Work instructions » Look below for the line holding "ATOM 101 N N" and the line holding "ATOM 145 N N". Transcribe exactly those lines and all lines between them, nothing more.

# # #

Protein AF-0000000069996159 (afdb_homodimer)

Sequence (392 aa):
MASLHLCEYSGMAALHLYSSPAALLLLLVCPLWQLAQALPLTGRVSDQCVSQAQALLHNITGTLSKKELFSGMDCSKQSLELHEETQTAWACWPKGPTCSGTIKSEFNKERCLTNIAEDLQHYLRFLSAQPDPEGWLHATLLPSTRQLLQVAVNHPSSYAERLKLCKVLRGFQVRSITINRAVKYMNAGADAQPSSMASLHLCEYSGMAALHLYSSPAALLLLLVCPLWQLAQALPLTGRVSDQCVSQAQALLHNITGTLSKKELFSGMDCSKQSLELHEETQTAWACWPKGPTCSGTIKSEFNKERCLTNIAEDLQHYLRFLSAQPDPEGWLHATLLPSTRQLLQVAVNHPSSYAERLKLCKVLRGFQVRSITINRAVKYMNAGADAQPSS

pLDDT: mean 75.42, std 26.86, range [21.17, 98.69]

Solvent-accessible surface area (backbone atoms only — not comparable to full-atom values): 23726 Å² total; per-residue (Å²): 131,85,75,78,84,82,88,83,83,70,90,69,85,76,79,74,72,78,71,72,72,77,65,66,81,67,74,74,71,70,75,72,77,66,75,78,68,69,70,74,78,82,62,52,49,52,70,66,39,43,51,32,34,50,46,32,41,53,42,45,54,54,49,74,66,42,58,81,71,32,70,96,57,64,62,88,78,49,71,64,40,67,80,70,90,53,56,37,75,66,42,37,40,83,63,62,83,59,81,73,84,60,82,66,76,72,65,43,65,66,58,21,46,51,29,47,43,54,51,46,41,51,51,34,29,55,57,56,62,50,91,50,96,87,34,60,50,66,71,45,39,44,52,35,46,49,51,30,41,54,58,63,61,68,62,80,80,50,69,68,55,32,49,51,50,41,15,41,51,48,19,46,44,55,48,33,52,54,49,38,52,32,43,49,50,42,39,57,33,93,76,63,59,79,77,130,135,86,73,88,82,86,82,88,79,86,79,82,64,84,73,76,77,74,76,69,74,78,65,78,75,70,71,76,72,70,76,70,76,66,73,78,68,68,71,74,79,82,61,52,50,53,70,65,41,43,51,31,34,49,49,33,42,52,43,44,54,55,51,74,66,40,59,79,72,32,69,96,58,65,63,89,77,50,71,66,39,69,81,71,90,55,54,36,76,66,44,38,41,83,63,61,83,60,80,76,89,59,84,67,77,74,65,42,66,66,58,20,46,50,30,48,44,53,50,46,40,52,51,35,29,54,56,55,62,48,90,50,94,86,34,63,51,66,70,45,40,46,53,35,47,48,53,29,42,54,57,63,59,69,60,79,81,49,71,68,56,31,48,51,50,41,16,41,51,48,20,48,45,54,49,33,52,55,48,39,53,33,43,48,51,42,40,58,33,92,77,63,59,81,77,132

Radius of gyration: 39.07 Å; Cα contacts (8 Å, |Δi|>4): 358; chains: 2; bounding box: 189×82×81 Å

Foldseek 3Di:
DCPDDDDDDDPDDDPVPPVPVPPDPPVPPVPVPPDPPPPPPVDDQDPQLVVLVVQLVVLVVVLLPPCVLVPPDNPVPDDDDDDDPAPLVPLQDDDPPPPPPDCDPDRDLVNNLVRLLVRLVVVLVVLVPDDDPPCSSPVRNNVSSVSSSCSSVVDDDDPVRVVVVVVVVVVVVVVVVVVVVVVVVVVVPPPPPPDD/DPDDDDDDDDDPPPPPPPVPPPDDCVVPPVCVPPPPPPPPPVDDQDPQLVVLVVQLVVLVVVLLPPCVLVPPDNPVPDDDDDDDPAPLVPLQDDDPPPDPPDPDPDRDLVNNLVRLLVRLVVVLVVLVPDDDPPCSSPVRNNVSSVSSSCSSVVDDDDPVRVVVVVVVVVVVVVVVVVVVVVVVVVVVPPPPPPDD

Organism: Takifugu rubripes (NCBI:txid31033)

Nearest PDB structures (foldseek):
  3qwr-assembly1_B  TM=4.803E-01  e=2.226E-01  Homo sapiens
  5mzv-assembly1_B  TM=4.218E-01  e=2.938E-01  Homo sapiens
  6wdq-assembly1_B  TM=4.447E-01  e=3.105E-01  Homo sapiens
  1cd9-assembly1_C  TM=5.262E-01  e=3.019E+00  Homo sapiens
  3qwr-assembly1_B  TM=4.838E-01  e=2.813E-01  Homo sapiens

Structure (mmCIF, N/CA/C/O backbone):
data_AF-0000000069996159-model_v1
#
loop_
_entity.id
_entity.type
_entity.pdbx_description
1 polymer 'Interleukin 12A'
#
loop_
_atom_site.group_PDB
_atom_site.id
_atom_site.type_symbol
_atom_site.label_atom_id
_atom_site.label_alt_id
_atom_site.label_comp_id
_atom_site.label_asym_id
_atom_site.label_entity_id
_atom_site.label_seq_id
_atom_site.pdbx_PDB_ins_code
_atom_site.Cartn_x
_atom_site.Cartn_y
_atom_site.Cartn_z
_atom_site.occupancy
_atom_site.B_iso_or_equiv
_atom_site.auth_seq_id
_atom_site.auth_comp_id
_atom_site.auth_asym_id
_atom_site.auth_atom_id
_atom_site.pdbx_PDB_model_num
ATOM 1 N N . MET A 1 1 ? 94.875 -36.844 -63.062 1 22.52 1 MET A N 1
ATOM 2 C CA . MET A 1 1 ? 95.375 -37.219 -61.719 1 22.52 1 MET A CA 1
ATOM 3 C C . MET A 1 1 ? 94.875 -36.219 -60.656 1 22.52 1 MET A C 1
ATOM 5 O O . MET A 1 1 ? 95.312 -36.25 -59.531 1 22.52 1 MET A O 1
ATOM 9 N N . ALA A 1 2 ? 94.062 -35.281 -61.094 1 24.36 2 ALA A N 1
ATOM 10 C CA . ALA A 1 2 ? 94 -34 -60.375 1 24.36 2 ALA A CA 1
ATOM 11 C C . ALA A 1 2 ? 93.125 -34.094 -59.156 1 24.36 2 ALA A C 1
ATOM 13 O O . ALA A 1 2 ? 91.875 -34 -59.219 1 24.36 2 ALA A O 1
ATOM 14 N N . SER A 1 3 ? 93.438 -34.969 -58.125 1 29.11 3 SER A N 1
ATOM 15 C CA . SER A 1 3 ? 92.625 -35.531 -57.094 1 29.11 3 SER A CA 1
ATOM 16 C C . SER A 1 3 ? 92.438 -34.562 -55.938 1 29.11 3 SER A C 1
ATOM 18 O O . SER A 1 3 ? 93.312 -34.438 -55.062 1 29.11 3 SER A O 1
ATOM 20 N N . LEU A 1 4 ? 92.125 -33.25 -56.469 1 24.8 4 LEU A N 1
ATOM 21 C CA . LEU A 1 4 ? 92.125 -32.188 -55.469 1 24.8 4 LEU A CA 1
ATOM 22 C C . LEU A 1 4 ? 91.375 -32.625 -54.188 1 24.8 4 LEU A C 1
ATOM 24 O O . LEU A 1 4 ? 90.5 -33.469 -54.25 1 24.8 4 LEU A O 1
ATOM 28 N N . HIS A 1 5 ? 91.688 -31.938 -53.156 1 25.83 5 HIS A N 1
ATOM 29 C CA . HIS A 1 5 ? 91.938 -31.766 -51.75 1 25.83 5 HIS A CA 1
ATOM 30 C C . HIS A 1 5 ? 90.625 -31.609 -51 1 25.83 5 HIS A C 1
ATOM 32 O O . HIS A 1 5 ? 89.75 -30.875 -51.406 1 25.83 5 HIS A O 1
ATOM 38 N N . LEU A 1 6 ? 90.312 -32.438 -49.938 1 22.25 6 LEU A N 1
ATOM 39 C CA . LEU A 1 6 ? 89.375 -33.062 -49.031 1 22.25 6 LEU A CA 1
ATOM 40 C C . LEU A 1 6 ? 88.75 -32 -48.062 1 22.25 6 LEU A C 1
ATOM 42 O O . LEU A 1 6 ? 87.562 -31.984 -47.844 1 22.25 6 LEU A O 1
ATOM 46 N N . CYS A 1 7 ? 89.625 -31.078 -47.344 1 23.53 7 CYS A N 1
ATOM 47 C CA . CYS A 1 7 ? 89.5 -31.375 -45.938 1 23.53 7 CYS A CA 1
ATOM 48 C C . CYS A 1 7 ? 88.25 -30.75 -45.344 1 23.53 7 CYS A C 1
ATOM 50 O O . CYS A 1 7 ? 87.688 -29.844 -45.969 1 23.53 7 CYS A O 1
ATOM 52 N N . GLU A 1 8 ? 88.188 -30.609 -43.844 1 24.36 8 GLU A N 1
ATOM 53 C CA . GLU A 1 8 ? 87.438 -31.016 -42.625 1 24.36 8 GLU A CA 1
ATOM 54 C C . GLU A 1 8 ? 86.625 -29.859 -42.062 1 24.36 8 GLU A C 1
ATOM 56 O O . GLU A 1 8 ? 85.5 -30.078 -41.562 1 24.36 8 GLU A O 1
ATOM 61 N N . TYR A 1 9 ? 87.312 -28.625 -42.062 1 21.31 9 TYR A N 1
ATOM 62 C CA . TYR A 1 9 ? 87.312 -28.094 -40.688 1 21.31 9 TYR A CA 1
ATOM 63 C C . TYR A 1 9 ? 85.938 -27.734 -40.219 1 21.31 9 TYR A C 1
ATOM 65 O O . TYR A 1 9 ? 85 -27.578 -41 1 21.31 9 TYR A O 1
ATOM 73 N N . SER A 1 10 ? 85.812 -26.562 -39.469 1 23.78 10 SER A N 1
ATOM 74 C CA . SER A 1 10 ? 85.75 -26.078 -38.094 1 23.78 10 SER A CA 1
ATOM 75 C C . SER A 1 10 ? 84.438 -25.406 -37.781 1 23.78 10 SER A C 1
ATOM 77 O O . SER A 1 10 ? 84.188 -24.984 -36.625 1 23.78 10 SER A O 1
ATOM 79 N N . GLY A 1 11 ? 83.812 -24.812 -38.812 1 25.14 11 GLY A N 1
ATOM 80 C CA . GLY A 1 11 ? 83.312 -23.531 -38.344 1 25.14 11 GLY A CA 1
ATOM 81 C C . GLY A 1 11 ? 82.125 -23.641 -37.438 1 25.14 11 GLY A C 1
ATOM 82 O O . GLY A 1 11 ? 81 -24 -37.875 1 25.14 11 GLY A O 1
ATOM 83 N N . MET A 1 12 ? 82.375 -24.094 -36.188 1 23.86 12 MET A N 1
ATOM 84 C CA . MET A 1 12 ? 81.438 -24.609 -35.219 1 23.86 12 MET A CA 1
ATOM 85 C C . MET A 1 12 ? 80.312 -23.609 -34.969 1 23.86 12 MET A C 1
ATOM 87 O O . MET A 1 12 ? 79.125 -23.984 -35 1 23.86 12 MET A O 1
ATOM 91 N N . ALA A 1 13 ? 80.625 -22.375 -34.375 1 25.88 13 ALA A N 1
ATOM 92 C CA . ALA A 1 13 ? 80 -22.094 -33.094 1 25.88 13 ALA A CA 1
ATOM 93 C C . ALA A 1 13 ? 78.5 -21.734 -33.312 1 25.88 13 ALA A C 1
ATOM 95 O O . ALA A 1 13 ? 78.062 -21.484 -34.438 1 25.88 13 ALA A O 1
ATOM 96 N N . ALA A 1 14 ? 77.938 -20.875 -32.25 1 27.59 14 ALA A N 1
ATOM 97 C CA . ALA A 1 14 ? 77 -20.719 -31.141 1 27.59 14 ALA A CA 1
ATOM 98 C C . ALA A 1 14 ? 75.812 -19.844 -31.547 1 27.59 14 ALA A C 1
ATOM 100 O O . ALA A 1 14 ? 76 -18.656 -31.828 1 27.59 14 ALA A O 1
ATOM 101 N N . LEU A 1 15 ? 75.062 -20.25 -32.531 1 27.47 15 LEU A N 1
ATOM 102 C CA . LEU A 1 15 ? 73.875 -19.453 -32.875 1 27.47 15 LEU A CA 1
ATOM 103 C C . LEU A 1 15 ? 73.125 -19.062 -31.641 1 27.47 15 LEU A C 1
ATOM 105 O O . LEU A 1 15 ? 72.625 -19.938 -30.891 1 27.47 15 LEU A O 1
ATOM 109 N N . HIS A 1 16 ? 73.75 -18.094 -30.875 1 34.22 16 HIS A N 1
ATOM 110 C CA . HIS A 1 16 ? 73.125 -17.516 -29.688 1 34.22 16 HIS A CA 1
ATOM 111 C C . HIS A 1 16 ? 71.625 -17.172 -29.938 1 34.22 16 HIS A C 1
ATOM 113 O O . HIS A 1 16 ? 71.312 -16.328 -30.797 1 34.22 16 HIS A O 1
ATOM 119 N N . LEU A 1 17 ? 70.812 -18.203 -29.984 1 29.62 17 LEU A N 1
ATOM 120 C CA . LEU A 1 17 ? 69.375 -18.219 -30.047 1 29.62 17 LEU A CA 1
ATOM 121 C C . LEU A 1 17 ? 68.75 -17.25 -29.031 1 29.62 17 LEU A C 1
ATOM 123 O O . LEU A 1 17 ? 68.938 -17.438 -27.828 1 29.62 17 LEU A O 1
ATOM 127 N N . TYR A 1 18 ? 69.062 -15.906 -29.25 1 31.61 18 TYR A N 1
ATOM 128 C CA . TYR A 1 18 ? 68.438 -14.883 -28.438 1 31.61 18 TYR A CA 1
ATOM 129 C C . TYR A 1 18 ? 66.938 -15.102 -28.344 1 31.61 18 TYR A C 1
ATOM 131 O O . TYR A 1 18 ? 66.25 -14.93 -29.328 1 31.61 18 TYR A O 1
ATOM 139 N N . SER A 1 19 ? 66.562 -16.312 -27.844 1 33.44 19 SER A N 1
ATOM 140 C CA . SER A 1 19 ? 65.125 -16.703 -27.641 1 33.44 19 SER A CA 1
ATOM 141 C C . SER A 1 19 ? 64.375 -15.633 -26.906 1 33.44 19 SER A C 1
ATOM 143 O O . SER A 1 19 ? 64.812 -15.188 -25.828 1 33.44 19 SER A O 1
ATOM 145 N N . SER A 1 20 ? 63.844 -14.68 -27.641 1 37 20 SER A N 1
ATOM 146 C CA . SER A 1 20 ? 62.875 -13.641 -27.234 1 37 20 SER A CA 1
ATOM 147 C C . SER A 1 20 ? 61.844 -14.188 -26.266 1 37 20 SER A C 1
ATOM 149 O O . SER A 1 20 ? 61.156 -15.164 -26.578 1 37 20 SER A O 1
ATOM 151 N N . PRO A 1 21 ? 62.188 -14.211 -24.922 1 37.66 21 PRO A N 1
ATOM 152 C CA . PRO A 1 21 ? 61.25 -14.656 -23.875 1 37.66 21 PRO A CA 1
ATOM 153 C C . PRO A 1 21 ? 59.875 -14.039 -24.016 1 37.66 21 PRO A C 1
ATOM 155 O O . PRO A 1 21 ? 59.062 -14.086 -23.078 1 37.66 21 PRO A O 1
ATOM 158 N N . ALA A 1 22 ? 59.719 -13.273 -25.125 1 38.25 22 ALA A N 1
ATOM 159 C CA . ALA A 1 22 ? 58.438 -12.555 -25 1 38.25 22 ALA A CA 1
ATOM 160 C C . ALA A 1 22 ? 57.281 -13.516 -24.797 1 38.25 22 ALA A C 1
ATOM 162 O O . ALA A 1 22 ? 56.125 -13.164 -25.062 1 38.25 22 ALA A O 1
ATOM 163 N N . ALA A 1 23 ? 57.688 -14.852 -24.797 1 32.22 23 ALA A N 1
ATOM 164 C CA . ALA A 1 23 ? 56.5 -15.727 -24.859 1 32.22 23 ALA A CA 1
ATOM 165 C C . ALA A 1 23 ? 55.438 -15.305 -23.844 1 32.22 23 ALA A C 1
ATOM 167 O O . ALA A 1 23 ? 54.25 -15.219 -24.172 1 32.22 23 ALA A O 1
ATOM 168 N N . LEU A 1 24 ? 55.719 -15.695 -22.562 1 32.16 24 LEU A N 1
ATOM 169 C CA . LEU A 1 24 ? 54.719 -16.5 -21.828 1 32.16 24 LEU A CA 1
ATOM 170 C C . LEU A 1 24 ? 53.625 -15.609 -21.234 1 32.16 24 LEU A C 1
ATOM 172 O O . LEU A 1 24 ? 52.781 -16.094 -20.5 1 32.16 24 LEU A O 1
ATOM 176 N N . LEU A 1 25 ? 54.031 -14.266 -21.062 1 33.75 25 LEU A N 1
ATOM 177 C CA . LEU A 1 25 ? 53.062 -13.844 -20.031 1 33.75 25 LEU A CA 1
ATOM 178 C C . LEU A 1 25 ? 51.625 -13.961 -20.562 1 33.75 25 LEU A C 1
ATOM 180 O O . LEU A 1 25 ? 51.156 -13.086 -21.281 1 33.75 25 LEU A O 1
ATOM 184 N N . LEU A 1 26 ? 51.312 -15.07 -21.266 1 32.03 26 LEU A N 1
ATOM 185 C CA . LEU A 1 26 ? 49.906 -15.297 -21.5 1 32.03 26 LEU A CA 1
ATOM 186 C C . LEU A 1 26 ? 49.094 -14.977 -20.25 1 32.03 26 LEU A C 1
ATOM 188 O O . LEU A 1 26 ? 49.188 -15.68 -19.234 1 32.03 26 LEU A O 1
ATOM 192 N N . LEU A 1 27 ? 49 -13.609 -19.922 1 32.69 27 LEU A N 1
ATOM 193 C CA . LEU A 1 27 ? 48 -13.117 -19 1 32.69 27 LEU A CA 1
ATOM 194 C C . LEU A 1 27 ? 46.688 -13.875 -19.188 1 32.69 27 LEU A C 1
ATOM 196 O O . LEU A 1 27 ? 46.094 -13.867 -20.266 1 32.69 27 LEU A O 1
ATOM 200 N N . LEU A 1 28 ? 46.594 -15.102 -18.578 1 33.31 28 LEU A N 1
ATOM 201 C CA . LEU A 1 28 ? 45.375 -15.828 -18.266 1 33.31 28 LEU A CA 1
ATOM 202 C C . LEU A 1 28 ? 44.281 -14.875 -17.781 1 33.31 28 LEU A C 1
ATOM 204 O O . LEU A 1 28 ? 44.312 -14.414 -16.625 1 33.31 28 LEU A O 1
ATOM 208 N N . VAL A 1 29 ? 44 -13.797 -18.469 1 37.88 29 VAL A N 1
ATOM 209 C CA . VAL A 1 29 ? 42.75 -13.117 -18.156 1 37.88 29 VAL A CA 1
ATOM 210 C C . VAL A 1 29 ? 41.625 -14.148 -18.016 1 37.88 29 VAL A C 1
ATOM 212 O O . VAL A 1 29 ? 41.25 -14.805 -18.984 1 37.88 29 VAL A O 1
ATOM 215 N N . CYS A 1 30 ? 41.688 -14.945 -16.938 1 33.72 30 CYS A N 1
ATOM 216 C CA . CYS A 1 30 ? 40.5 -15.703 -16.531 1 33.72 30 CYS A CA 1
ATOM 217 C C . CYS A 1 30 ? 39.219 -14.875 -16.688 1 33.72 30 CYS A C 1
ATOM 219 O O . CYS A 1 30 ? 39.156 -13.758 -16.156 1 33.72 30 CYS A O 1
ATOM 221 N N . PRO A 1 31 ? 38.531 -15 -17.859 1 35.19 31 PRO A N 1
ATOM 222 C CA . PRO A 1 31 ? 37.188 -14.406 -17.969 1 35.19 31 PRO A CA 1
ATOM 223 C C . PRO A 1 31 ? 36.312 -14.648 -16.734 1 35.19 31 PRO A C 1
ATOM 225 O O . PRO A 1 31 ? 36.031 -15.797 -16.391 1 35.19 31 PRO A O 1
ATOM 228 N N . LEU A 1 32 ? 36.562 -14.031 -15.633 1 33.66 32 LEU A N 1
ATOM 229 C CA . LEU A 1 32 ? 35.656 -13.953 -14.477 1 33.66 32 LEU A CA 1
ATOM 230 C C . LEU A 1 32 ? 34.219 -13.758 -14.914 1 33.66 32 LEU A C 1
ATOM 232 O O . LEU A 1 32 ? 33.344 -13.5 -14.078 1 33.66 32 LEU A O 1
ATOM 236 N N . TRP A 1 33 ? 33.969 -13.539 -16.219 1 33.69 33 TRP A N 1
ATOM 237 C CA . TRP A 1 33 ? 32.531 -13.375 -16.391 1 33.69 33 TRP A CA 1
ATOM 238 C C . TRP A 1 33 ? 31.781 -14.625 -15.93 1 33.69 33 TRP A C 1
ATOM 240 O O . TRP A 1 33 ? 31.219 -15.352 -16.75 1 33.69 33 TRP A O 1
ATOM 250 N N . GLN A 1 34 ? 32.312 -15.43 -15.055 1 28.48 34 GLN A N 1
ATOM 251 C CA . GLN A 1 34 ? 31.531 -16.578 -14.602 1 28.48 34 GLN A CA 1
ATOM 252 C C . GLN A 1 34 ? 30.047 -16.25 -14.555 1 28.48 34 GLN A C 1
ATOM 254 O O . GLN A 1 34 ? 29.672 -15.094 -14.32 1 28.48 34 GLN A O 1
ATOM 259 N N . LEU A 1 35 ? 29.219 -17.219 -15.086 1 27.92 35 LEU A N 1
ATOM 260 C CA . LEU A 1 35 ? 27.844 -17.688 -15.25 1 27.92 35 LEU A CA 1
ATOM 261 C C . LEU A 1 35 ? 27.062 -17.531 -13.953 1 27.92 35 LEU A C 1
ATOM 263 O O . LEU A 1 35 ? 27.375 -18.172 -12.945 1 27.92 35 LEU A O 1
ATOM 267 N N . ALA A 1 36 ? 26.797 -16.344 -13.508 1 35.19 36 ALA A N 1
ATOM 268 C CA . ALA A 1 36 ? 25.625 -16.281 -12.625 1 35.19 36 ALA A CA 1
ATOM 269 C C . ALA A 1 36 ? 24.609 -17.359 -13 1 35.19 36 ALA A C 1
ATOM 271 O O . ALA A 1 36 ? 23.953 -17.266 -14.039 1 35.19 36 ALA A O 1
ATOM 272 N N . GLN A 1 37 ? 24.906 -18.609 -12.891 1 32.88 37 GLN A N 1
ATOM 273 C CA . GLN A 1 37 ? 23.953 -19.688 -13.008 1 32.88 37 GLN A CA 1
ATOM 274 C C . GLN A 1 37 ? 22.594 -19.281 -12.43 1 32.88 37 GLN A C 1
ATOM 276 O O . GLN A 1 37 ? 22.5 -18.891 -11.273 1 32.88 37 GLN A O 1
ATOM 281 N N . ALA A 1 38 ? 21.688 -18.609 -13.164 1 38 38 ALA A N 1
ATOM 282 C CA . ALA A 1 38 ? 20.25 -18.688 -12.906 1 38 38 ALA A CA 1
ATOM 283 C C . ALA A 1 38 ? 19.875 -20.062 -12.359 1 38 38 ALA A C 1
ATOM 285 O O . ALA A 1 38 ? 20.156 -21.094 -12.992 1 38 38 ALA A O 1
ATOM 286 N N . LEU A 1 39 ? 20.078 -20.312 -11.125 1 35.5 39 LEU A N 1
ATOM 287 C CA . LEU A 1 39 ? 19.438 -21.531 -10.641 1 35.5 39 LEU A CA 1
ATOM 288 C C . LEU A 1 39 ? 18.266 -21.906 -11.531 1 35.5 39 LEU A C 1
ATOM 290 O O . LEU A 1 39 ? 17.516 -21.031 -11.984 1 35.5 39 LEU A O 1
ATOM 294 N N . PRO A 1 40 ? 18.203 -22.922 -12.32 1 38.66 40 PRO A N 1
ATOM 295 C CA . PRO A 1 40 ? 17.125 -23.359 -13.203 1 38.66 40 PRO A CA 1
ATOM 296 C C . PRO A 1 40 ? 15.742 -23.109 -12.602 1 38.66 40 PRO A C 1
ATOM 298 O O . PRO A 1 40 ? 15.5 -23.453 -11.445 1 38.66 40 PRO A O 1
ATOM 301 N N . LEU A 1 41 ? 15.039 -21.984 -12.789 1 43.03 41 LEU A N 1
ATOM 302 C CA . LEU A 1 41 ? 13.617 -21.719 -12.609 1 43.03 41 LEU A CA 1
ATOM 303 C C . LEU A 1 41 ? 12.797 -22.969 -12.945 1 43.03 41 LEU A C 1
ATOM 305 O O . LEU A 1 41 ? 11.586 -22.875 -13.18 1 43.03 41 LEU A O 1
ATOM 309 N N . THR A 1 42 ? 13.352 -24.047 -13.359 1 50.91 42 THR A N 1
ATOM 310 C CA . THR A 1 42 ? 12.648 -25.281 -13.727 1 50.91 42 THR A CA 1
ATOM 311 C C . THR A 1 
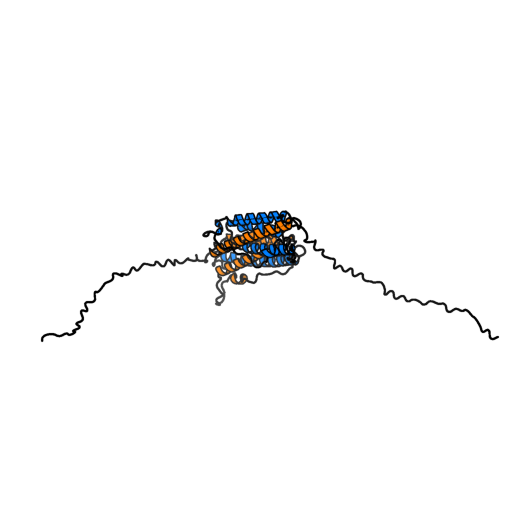42 ? 11.938 -25.875 -12.516 1 50.91 42 THR A C 1
ATOM 313 O O . THR A 1 42 ? 11.266 -26.906 -12.625 1 50.91 42 THR A O 1
ATOM 316 N N . GLY A 1 43 ? 12.039 -25.281 -11.344 1 58.75 43 GLY A N 1
ATOM 317 C CA . GLY A 1 43 ? 11.586 -25.969 -10.148 1 58.75 43 GLY A CA 1
ATOM 318 C C . GLY A 1 43 ? 10.148 -25.641 -9.781 1 58.75 43 GLY A C 1
ATOM 319 O O . GLY A 1 43 ? 9.602 -24.625 -10.227 1 58.75 43 GLY A O 1
ATOM 320 N N . ARG A 1 44 ? 9.336 -26.64
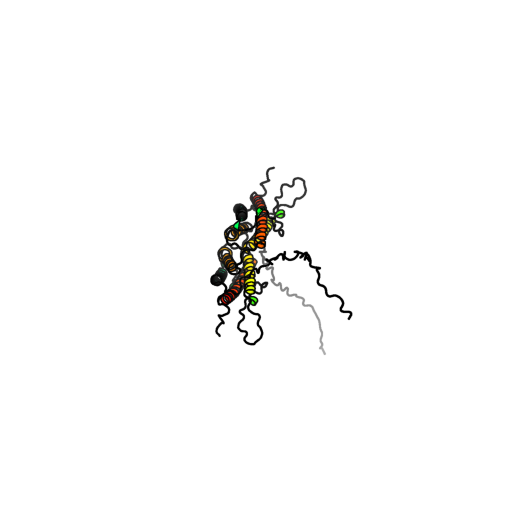1 -9.281 1 75.44 44 ARG A N 1
ATOM 321 C CA . ARG A 1 44 ? 7.984 -26.578 -8.727 1 75.44 44 ARG A CA 1
ATOM 322 C C . ARG A 1 44 ? 7.867 -25.469 -7.688 1 75.44 44 ARG A C 1
ATOM 324 O O . ARG A 1 44 ? 8.836 -25.156 -6.992 1 75.44 44 ARG A O 1
ATOM 331 N N . VAL A 1 45 ? 6.828 -24.766 -7.879 1 86.31 45 VAL A N 1
ATOM 332 C CA . VAL A 1 45 ? 6.527 -23.812 -6.824 1 86.31 45 VAL A CA 1
ATOM 333 C C . VAL A 1 45 ? 6.32 -24.547 -5.5 1 86.31 45 VAL A C 1
ATOM 335 O O . VAL A 1 45 ? 5.906 -25.703 -5.488 1 86.31 45 VAL A O 1
ATOM 338 N N . SER A 1 46 ? 6.707 -23.953 -4.449 1 87.44 46 SER A N 1
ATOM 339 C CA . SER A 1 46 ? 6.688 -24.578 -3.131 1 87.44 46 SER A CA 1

# # #

Problem solution »
ATOM 101 N N . LEU A 1 15 ? 75.062 -20.25 -32.531 1 27.47 15 LEU A N 1
ATOM 102 C CA . LEU A 1 15 ? 73.875 -19.453 -32.875 1 27.47 15 LEU A CA 1
ATOM 103 C C . LEU A 1 15 ? 73.125 -19.062 -31.641 1 27.47 15 LEU A C 1
ATOM 105 O O . LEU A 1 15 ? 72.625 -19.938 -30.891 1 27.47 15 LEU A O 1
ATOM 109 N N . HIS A 1 16 ? 73.75 -18.094 -30.875 1 34.22 16 HIS A N 1
ATOM 110 C CA . HIS A 1 16 ? 73.125 -17.516 -29.688 1 34.22 16 HIS A CA 1
ATOM 111 C C . HIS A 1 16 ? 71.625 -17.172 -29.938 1 34.22 16 HIS A C 1
ATOM 113 O O . HIS A 1 16 ? 71.312 -16.328 -30.797 1 34.22 16 HIS A O 1
ATOM 119 N N . LEU A 1 17 ? 70.812 -18.203 -29.984 1 29.62 17 LEU A N 1
ATOM 120 C CA . LEU A 1 17 ? 69.375 -18.219 -30.047 1 29.62 17 LEU A CA 1
ATOM 121 C C . LEU A 1 17 ? 68.75 -17.25 -29.031 1 29.62 17 LEU A C 1
ATOM 123 O O . LEU A 1 17 ? 68.938 -17.438 -27.828 1 29.62 17 LEU A O 1
ATOM 127 N N . TYR A 1 18 ? 69.062 -15.906 -29.25 1 31.61 18 TYR A N 1
ATOM 128 C CA . TYR A 1 18 ? 68.438 -14.883 -28.438 1 31.61 18 TYR A CA 1
ATOM 129 C C . TYR A 1 18 ? 66.938 -15.102 -28.344 1 31.61 18 TYR A C 1
ATOM 131 O O . TYR A 1 18 ? 66.25 -14.93 -29.328 1 31.61 18 TYR A O 1
ATOM 139 N N . SER A 1 19 ? 66.562 -16.312 -27.844 1 33.44 19 SER A N 1
ATOM 140 C CA . SER A 1 19 ? 65.125 -16.703 -27.641 1 33.44 19 SER A CA 1
ATOM 141 C C . SER A 1 19 ? 64.375 -15.633 -26.906 1 33.44 19 SER A C 1
ATOM 143 O O . SER A 1 19 ? 64.812 -15.188 -25.828 1 33.44 19 SER A O 1
ATOM 145 N N . SER A 1 20 ? 63.844 -14.68 -27.641 1 37 20 SER A N 1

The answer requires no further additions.